Since 2003 hundreds of WHRDs in Zimbabwe have been arbitrarily detained or arrested for organizing marches, meetings or other peaceful demonstrations[ix]and human rights organizations are often subjected to unwarranted state surveillance and interference. Repressive laws such as the Public Order and Security Act and the Miscellaneous Offenses Act are used by police to deny human rights defenders permission to hold peaceful demonstrations or to arrest or detain them arbitrarily. These laws violate WHRDs rights to freedom of expression, association and peaceful assembly and undermine their legitimate human rights work.
During arbitrary arrest, detention or harassment, Zimbabwean WHRDs have reported experiencing sexist verbal attacks, humiliation, psychological and physical torture, inhuman or degrading treatment, including being housed indeplorable conditions, being denied food, access to legal counsel and medical care or medication.[x]
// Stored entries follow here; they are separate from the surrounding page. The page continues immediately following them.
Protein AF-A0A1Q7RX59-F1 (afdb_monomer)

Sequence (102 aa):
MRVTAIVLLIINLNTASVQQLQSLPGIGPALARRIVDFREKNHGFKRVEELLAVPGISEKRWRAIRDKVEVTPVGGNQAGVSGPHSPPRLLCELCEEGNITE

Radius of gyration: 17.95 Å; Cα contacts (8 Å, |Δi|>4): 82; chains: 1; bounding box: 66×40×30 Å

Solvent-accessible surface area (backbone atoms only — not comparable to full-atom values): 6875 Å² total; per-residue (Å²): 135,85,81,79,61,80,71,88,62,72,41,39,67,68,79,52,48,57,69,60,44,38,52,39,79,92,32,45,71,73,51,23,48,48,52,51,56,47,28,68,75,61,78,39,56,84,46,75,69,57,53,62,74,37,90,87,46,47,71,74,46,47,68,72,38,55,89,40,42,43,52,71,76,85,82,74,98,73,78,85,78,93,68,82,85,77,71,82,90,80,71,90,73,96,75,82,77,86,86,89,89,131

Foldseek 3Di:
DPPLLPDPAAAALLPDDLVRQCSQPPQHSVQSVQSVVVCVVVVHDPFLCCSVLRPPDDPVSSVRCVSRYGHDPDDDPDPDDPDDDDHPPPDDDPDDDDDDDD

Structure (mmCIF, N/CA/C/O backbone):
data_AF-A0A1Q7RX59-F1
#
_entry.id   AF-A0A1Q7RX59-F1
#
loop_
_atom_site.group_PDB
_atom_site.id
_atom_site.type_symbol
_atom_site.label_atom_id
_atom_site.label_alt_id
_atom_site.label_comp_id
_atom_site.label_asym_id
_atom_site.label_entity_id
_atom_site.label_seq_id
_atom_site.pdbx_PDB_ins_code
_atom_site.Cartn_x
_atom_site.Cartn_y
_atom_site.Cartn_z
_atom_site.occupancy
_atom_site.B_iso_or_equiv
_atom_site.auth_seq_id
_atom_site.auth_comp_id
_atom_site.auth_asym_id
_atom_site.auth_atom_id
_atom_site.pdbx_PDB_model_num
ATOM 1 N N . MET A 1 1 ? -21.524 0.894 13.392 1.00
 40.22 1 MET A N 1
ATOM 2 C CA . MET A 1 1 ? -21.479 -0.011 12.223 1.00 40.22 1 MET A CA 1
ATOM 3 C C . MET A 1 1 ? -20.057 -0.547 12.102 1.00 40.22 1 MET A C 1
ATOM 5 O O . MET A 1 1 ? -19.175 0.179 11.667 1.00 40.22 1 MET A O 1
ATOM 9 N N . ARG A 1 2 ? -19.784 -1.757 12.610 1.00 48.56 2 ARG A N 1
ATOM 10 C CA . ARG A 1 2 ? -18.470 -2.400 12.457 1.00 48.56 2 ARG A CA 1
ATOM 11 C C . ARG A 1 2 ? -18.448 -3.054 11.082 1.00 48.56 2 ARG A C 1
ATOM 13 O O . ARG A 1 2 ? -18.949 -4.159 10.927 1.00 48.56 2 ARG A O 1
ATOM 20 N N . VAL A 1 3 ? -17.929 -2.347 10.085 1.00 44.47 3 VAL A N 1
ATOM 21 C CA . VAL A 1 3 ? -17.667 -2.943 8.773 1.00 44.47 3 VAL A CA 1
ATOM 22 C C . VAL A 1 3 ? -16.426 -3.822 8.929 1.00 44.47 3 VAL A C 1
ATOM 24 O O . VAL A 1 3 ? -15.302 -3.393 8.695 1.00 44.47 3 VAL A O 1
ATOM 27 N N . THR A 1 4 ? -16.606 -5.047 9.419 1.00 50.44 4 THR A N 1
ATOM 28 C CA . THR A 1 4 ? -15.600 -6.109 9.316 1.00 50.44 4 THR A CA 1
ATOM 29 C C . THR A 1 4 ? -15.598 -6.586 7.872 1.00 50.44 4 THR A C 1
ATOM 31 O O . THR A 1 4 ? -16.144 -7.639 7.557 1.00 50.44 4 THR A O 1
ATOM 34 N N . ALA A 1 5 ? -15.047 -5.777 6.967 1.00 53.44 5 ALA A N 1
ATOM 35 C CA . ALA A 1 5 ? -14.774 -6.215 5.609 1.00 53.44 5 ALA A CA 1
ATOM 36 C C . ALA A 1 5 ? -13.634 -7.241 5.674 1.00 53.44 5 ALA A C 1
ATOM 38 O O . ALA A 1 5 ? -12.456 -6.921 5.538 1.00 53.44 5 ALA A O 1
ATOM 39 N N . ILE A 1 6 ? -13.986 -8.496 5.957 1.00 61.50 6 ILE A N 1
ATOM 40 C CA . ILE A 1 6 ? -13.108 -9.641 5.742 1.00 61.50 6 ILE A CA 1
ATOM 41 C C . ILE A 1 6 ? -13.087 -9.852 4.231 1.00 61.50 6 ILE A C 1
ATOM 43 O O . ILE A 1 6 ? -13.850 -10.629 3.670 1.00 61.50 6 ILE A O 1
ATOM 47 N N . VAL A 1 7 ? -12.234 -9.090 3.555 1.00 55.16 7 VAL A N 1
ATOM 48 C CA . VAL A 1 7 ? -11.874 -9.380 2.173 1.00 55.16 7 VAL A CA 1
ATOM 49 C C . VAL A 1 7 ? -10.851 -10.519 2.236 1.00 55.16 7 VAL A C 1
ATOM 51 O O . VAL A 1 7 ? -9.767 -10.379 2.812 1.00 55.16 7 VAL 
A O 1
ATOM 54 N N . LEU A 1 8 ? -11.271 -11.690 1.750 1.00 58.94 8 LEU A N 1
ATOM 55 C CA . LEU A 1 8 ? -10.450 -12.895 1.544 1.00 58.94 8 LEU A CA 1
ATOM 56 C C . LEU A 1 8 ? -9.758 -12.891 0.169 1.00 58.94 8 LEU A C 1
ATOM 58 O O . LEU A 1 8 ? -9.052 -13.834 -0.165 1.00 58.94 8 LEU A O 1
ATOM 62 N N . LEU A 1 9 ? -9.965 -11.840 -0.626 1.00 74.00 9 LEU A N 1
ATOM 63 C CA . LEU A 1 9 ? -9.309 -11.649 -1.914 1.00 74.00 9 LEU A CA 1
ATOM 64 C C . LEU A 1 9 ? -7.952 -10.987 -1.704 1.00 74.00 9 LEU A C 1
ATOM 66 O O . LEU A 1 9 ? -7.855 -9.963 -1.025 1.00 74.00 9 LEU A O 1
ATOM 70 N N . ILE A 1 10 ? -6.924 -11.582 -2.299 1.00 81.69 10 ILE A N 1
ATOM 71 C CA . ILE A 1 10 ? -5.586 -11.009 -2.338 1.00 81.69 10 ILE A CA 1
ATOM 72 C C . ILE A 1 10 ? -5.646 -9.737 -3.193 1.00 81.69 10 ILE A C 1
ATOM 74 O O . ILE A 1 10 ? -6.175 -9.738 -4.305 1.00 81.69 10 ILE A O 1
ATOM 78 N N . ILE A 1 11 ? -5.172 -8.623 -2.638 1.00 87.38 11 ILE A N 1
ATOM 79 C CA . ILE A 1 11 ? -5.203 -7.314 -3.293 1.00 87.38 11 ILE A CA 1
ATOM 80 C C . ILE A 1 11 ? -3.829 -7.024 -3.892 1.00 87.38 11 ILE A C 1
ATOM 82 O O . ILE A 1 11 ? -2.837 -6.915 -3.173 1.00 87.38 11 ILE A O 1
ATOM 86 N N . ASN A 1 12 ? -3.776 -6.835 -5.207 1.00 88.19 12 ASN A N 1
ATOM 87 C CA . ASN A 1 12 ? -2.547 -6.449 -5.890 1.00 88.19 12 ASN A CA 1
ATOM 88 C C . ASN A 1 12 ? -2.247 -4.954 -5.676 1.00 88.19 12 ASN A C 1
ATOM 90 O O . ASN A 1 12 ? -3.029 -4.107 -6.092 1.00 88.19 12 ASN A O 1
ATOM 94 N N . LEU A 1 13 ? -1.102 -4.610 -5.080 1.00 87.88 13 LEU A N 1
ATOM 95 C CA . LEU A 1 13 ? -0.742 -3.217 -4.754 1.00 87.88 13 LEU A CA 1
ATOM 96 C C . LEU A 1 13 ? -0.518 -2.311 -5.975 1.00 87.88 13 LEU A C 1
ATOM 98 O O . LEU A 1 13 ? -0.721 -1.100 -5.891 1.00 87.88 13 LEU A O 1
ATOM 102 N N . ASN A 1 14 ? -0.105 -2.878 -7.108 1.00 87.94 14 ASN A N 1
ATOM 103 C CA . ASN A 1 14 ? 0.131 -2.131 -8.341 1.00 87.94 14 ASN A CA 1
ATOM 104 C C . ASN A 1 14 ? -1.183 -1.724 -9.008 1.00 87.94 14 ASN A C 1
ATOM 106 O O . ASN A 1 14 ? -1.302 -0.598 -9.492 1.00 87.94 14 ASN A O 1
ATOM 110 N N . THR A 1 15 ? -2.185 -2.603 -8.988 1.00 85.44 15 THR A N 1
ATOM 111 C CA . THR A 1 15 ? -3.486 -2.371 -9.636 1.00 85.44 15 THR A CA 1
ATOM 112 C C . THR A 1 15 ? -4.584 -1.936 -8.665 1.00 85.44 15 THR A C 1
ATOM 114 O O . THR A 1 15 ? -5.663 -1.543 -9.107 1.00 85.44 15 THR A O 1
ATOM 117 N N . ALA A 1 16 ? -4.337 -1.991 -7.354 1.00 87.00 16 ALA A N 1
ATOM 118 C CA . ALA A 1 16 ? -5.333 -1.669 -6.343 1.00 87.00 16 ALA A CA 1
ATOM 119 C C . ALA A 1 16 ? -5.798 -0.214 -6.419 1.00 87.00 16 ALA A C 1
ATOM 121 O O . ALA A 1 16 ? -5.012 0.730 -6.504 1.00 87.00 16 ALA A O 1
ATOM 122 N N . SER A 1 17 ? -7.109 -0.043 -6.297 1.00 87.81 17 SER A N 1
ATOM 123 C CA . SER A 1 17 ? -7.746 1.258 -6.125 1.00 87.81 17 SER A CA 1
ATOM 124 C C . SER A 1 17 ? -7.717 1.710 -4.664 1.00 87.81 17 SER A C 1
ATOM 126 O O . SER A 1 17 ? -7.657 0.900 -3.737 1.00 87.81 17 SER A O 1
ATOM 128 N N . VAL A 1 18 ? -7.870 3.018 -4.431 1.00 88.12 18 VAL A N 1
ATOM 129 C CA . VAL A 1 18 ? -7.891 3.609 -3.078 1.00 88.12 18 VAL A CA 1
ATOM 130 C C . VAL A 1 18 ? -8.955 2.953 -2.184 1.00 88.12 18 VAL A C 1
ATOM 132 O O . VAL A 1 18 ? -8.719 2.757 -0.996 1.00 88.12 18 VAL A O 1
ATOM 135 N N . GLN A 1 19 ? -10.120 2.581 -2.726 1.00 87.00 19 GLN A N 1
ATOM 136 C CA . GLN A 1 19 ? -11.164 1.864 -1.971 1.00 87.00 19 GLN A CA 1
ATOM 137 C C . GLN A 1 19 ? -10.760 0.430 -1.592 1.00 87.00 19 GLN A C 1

Differences among Zimbabwean WHRDs such as race, class, ethnicity, veteran status and region, among others, also affect how they are treated and experience human rights violations. For example, rural women reported experiencing property destruction, displacement, rape, and torture more frequently than urban women, who reported a greater number of assaults, unlawful detentions, and death threats.[xi] WHRDs are also more likely to experience violence by state forces, while politically active women were more likely to be targeted by members of opposing political parties.[xii]
WHRDs are protected by the Declaration on Human Rights Defenders for their work in defense of human rights. But in this context of high levels of political and gender-based violence, it is not simple to unravel the human rights violations of WHRDs from politically motivated violence (which often results in human rights violations). In Zimbabwe, WHRD's defend women's rights, and work to highlight the impact of deteriorating economic, political and social situation on women. As they speak out about their rights, WHRDs in Zimbabwe often get swept up in politically motivated violence affecting partisan actors. Though they experience similar types of human rights violations as their male counterparts, their experiences and the impact of these violations are gender-specific.
Amid uncertainty around new elections, it will be important to monitor the situation of WHRDS on the ground and to continue to bring attention to their work. For organizations like WOZA, continuing their human rights work requires reforms that end impunity for perpetrators of human rights violations and enacting policies that promote women's human rights to food, security, health, and education, among others.